Van Genuchten has worked in the field of soil hydrology for 35 years dedicating a large portion of his work at the U.S. Salinity Laboratory in Riverside, CA. Dr. Van Genuchten has established a long-term relationship with DRI in developing solutions for subsurface water flow and hopes to continue this mission in the years to come.
“This is a unique opportunity to connect with someone in the field of soil hydrology to address various types of problems in soil physics and hydrology,” said Dr. Markus Berli, a soil scientist at DRI. “In relation to water research, we’re hoping to reach a broader audience and having an accomplished scientist such as Dr.

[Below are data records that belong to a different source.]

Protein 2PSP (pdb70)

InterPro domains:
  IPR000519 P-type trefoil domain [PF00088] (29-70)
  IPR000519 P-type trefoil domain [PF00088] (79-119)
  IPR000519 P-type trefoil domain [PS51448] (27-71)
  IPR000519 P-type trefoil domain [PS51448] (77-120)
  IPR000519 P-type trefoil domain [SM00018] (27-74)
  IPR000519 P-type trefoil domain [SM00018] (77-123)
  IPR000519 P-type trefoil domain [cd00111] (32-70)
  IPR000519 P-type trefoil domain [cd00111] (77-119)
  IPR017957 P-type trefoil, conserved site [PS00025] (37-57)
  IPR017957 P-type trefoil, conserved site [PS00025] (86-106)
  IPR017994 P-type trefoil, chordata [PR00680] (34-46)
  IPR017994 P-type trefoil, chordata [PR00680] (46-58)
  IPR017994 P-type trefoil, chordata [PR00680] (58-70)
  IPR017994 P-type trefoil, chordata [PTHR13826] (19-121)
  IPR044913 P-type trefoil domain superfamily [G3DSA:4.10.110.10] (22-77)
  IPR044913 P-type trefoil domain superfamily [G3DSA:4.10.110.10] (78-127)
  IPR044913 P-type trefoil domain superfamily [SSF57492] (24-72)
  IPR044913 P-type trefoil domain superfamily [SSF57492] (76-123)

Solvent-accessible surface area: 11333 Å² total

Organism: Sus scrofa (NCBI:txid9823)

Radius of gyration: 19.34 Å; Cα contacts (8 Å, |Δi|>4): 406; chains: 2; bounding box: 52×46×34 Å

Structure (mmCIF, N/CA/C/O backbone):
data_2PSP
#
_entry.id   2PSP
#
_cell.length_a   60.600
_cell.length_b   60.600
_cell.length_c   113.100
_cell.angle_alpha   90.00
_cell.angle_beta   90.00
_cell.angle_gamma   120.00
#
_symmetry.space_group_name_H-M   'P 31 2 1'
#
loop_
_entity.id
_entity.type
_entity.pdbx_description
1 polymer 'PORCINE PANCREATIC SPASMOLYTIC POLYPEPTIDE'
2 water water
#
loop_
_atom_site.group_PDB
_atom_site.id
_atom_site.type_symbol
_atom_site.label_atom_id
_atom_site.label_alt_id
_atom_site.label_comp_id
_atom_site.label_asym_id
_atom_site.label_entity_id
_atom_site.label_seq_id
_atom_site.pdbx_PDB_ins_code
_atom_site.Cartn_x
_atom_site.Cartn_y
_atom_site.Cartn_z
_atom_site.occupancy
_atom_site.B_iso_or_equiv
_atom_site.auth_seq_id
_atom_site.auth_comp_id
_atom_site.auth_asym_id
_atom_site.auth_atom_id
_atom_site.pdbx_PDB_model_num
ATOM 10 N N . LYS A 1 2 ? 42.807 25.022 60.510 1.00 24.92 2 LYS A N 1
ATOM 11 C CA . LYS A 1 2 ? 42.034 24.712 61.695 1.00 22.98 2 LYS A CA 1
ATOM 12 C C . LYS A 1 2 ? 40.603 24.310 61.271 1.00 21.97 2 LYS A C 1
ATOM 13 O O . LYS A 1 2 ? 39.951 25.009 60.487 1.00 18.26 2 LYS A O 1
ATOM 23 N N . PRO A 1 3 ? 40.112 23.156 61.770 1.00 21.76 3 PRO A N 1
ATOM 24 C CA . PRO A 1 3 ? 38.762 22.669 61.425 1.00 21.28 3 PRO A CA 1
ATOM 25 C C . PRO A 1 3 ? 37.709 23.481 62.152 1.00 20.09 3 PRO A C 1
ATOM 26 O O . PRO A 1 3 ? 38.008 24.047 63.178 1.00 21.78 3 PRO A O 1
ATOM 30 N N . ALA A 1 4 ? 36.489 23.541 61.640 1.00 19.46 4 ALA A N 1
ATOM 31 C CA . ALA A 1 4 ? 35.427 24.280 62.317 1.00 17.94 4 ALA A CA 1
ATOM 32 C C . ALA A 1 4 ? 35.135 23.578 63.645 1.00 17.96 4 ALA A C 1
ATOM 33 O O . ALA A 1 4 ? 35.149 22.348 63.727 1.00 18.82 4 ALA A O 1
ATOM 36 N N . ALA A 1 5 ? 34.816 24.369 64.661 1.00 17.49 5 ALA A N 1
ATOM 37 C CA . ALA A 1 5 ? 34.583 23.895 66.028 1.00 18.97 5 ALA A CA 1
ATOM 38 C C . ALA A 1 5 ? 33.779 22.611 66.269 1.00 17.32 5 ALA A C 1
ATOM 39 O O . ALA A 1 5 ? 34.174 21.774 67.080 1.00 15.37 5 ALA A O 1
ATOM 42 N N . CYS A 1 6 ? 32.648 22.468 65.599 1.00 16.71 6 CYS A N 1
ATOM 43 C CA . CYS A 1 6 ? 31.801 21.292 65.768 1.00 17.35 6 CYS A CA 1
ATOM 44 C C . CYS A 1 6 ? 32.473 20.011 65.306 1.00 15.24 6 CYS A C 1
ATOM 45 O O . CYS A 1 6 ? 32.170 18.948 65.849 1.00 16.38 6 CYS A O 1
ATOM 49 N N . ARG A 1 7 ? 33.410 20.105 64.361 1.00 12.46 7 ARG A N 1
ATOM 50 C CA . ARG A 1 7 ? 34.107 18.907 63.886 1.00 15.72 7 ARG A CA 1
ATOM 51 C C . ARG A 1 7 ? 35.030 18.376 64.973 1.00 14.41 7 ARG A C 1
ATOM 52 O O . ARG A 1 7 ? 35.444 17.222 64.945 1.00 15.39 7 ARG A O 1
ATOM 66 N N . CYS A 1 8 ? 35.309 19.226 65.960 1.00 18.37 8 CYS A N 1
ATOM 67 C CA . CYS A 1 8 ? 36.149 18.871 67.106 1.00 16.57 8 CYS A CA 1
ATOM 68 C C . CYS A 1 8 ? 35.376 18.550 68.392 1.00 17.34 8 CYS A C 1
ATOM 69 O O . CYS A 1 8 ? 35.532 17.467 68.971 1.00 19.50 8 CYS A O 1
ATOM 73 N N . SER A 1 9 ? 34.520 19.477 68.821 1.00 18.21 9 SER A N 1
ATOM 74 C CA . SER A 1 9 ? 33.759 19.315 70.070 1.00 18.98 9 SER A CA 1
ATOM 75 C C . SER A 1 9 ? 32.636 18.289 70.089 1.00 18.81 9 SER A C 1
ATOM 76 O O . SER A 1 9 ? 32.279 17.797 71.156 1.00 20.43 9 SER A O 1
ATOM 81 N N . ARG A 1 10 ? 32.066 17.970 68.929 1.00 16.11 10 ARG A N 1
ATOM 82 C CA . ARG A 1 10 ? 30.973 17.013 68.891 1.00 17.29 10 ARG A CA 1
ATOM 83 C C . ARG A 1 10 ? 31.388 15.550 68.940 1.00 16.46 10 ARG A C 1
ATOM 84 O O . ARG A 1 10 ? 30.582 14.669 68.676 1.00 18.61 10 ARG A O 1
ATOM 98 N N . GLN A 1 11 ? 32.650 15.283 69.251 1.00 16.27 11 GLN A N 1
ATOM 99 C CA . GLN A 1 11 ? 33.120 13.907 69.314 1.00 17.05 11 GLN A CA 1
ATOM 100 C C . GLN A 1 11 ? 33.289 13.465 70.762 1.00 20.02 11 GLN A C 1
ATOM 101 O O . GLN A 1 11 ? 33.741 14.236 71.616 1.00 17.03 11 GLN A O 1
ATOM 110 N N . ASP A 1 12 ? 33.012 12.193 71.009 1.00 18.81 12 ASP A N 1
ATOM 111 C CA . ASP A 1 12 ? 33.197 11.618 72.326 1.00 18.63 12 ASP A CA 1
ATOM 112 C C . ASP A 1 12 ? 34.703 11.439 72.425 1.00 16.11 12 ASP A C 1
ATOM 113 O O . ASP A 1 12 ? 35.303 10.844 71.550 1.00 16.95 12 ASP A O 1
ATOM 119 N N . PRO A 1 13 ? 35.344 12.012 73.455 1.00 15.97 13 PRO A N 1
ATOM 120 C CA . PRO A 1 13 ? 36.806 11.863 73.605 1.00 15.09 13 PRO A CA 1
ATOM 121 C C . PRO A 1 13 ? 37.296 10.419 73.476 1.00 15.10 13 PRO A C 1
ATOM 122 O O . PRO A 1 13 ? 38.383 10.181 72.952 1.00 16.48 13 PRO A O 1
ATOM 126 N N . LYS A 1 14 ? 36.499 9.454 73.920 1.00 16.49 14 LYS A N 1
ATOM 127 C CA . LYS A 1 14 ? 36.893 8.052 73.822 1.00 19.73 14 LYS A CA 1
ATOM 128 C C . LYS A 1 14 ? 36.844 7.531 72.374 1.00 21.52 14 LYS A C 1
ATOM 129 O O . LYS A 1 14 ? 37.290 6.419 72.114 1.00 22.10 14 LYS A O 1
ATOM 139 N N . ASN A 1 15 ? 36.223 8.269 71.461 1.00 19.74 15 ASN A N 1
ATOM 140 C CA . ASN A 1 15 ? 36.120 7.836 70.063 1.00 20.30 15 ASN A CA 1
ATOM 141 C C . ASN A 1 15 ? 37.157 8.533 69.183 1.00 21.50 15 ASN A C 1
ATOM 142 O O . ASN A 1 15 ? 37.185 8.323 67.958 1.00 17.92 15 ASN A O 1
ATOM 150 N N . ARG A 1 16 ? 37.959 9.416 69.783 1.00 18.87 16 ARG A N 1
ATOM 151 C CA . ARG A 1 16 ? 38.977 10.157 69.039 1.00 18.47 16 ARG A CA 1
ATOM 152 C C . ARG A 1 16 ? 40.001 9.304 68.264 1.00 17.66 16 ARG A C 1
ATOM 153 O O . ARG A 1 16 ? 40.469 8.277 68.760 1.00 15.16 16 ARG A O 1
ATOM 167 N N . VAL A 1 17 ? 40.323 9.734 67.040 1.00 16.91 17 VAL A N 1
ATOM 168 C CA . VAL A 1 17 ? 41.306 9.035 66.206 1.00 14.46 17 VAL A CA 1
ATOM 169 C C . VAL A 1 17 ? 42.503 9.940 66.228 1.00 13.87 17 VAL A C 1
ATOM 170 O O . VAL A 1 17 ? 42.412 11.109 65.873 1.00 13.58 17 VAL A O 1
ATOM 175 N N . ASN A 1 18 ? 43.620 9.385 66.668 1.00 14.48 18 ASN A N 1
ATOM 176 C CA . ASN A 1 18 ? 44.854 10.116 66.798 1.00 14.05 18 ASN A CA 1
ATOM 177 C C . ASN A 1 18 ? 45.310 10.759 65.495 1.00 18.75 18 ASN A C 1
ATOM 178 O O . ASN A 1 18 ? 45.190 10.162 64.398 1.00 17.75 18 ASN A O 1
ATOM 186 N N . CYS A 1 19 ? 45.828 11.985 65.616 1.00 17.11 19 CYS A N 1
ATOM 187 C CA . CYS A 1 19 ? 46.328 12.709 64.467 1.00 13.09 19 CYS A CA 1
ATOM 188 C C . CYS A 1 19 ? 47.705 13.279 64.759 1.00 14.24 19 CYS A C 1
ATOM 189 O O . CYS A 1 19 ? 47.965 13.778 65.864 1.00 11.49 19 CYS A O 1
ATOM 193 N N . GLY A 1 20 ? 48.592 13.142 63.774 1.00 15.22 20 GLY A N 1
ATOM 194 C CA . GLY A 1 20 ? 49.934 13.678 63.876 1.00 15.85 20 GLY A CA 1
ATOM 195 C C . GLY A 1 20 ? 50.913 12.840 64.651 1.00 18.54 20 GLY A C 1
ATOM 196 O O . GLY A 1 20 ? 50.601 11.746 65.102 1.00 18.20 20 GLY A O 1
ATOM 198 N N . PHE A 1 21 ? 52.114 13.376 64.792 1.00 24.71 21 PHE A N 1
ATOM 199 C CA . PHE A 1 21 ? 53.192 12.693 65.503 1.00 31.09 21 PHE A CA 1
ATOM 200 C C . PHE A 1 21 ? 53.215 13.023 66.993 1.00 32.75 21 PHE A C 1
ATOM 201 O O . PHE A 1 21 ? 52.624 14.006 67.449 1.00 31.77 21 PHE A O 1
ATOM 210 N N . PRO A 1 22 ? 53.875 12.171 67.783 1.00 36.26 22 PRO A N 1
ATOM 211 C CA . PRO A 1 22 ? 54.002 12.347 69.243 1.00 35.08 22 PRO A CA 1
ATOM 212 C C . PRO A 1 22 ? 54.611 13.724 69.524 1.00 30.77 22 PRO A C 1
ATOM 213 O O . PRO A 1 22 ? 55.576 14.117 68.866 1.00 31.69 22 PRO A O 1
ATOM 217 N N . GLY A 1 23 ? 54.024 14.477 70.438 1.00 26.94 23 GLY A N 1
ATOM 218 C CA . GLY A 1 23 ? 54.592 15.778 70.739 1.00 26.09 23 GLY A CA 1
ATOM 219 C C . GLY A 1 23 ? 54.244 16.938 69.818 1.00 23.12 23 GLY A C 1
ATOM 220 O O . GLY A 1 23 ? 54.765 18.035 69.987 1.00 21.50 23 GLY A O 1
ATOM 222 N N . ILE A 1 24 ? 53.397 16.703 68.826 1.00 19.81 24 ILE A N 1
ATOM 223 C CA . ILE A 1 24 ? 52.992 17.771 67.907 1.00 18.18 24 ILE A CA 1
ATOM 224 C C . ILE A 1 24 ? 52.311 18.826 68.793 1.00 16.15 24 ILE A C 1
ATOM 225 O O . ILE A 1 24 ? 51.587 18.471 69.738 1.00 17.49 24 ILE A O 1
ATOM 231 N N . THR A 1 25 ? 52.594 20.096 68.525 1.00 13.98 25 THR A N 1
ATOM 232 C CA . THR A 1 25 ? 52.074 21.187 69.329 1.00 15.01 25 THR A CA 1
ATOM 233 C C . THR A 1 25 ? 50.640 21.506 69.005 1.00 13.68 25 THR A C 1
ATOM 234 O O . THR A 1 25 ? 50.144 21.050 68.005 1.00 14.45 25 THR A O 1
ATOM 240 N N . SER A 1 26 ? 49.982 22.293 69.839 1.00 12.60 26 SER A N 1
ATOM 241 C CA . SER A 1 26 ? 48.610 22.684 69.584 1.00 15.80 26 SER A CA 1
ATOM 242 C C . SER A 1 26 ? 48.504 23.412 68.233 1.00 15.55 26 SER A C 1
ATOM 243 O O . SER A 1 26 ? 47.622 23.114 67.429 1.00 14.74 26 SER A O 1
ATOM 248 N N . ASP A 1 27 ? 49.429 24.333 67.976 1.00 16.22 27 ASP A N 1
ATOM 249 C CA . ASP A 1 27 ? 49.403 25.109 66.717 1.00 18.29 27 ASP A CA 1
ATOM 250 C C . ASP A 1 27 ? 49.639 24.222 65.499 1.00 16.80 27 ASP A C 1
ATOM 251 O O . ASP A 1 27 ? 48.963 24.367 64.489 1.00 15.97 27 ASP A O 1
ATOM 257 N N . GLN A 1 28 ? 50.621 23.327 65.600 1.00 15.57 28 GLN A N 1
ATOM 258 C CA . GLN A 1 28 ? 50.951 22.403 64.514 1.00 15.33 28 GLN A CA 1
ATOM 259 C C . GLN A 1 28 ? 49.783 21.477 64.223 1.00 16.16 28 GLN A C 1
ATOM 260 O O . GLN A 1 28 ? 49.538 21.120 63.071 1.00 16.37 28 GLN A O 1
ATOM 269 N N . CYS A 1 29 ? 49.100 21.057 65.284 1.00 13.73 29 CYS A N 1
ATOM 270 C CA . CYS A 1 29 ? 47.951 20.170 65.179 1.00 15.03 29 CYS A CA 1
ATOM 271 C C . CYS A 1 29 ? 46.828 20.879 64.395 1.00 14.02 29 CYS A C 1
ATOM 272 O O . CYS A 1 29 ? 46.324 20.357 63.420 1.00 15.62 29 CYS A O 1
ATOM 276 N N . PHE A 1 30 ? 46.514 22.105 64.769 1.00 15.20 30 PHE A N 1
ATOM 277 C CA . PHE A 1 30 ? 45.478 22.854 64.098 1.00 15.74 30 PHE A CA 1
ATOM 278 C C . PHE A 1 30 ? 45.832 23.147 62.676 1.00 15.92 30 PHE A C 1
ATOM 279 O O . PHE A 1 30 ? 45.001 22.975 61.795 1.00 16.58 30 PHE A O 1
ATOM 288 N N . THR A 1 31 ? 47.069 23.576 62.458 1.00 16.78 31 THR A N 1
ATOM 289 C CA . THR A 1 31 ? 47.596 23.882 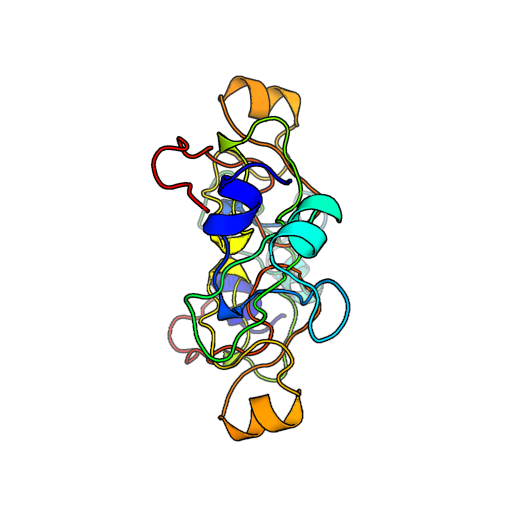61.124 1.00 17.05 31 THR A CA 1
ATOM 290 C C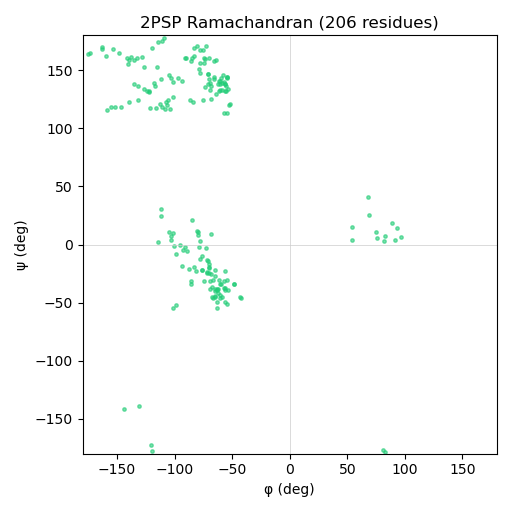 . THR A 1 31 ? 47.486 22.666 60.181 1.00 19.05 31 THR A C 1
ATOM 291 O O . THR A 1 31 ? 47.181 22.816 58.995 1.00 21.19 31 THR A O 1
ATOM 297 N N . SER A 1 32 ? 47.708 21.475 60.726 1.00 15.49 32 SER A N 1
ATOM 298 C CA . SER A 1 32 ? 47.620 20.207 59.996 1.00 17.28 32 SER A CA 1
ATOM 299 C C . SER A 1 32 ? 46.178 19.769 59.658 1.00 16.06 32 SER A C 1
ATOM 300 O O . SER A 1 32 ? 45.982 18.741 59.006 1.00 16.20 32 SER A O 1
ATOM 305 N N . GLY A 1 33 ? 45.183 20.533 60.100 1.00 13.64 33 GLY A N 1
ATOM 306 C CA . GLY A 1 33 ? 43.812 20.170 59.828 1.00 15.21 33 GLY A CA 1
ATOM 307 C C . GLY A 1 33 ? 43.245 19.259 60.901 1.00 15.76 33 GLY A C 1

Van Genuchten is one way to achieve this.”
The visit is part of a larger collaboration from the $20 million Maki Endowment at DRI designed to help with water-resource programs in Southern Nevada. “DRI will be bringing world-renowned scientists in the field of water research to work with faculty to help with Southern Nevada water concerns,” said Dr. Jim Thomas, DRI’s Hydrologic Sciences Director. “We’re just starting the program and Dr. Van Genuchten is the first scientist to work with DRI Scientists as part of this project.”
This is Van Genuchten’s second of many visits to DRI to interested stakeholders in water management including university scientists and the Southern Nevada Water Authority. Van Genuchten says many of the water scarcity concerns facing this region are similar to other arid and semi-arid parts of the world. The concern over scarcity, he says goes back to rapidly declining fresh water resources and an increasing worldwide population.
“Increasing water use efficiency and facilitating water reuse (both agricultural and municipal waste water) is critical to get the most out of the limited amount of fresh water we have,” Van Genuchten said.
Dr. Van Genuchten will be back in September to work with DRI scientists, stakeholders and agencies that are working with water management and conservation concerns throughout the state.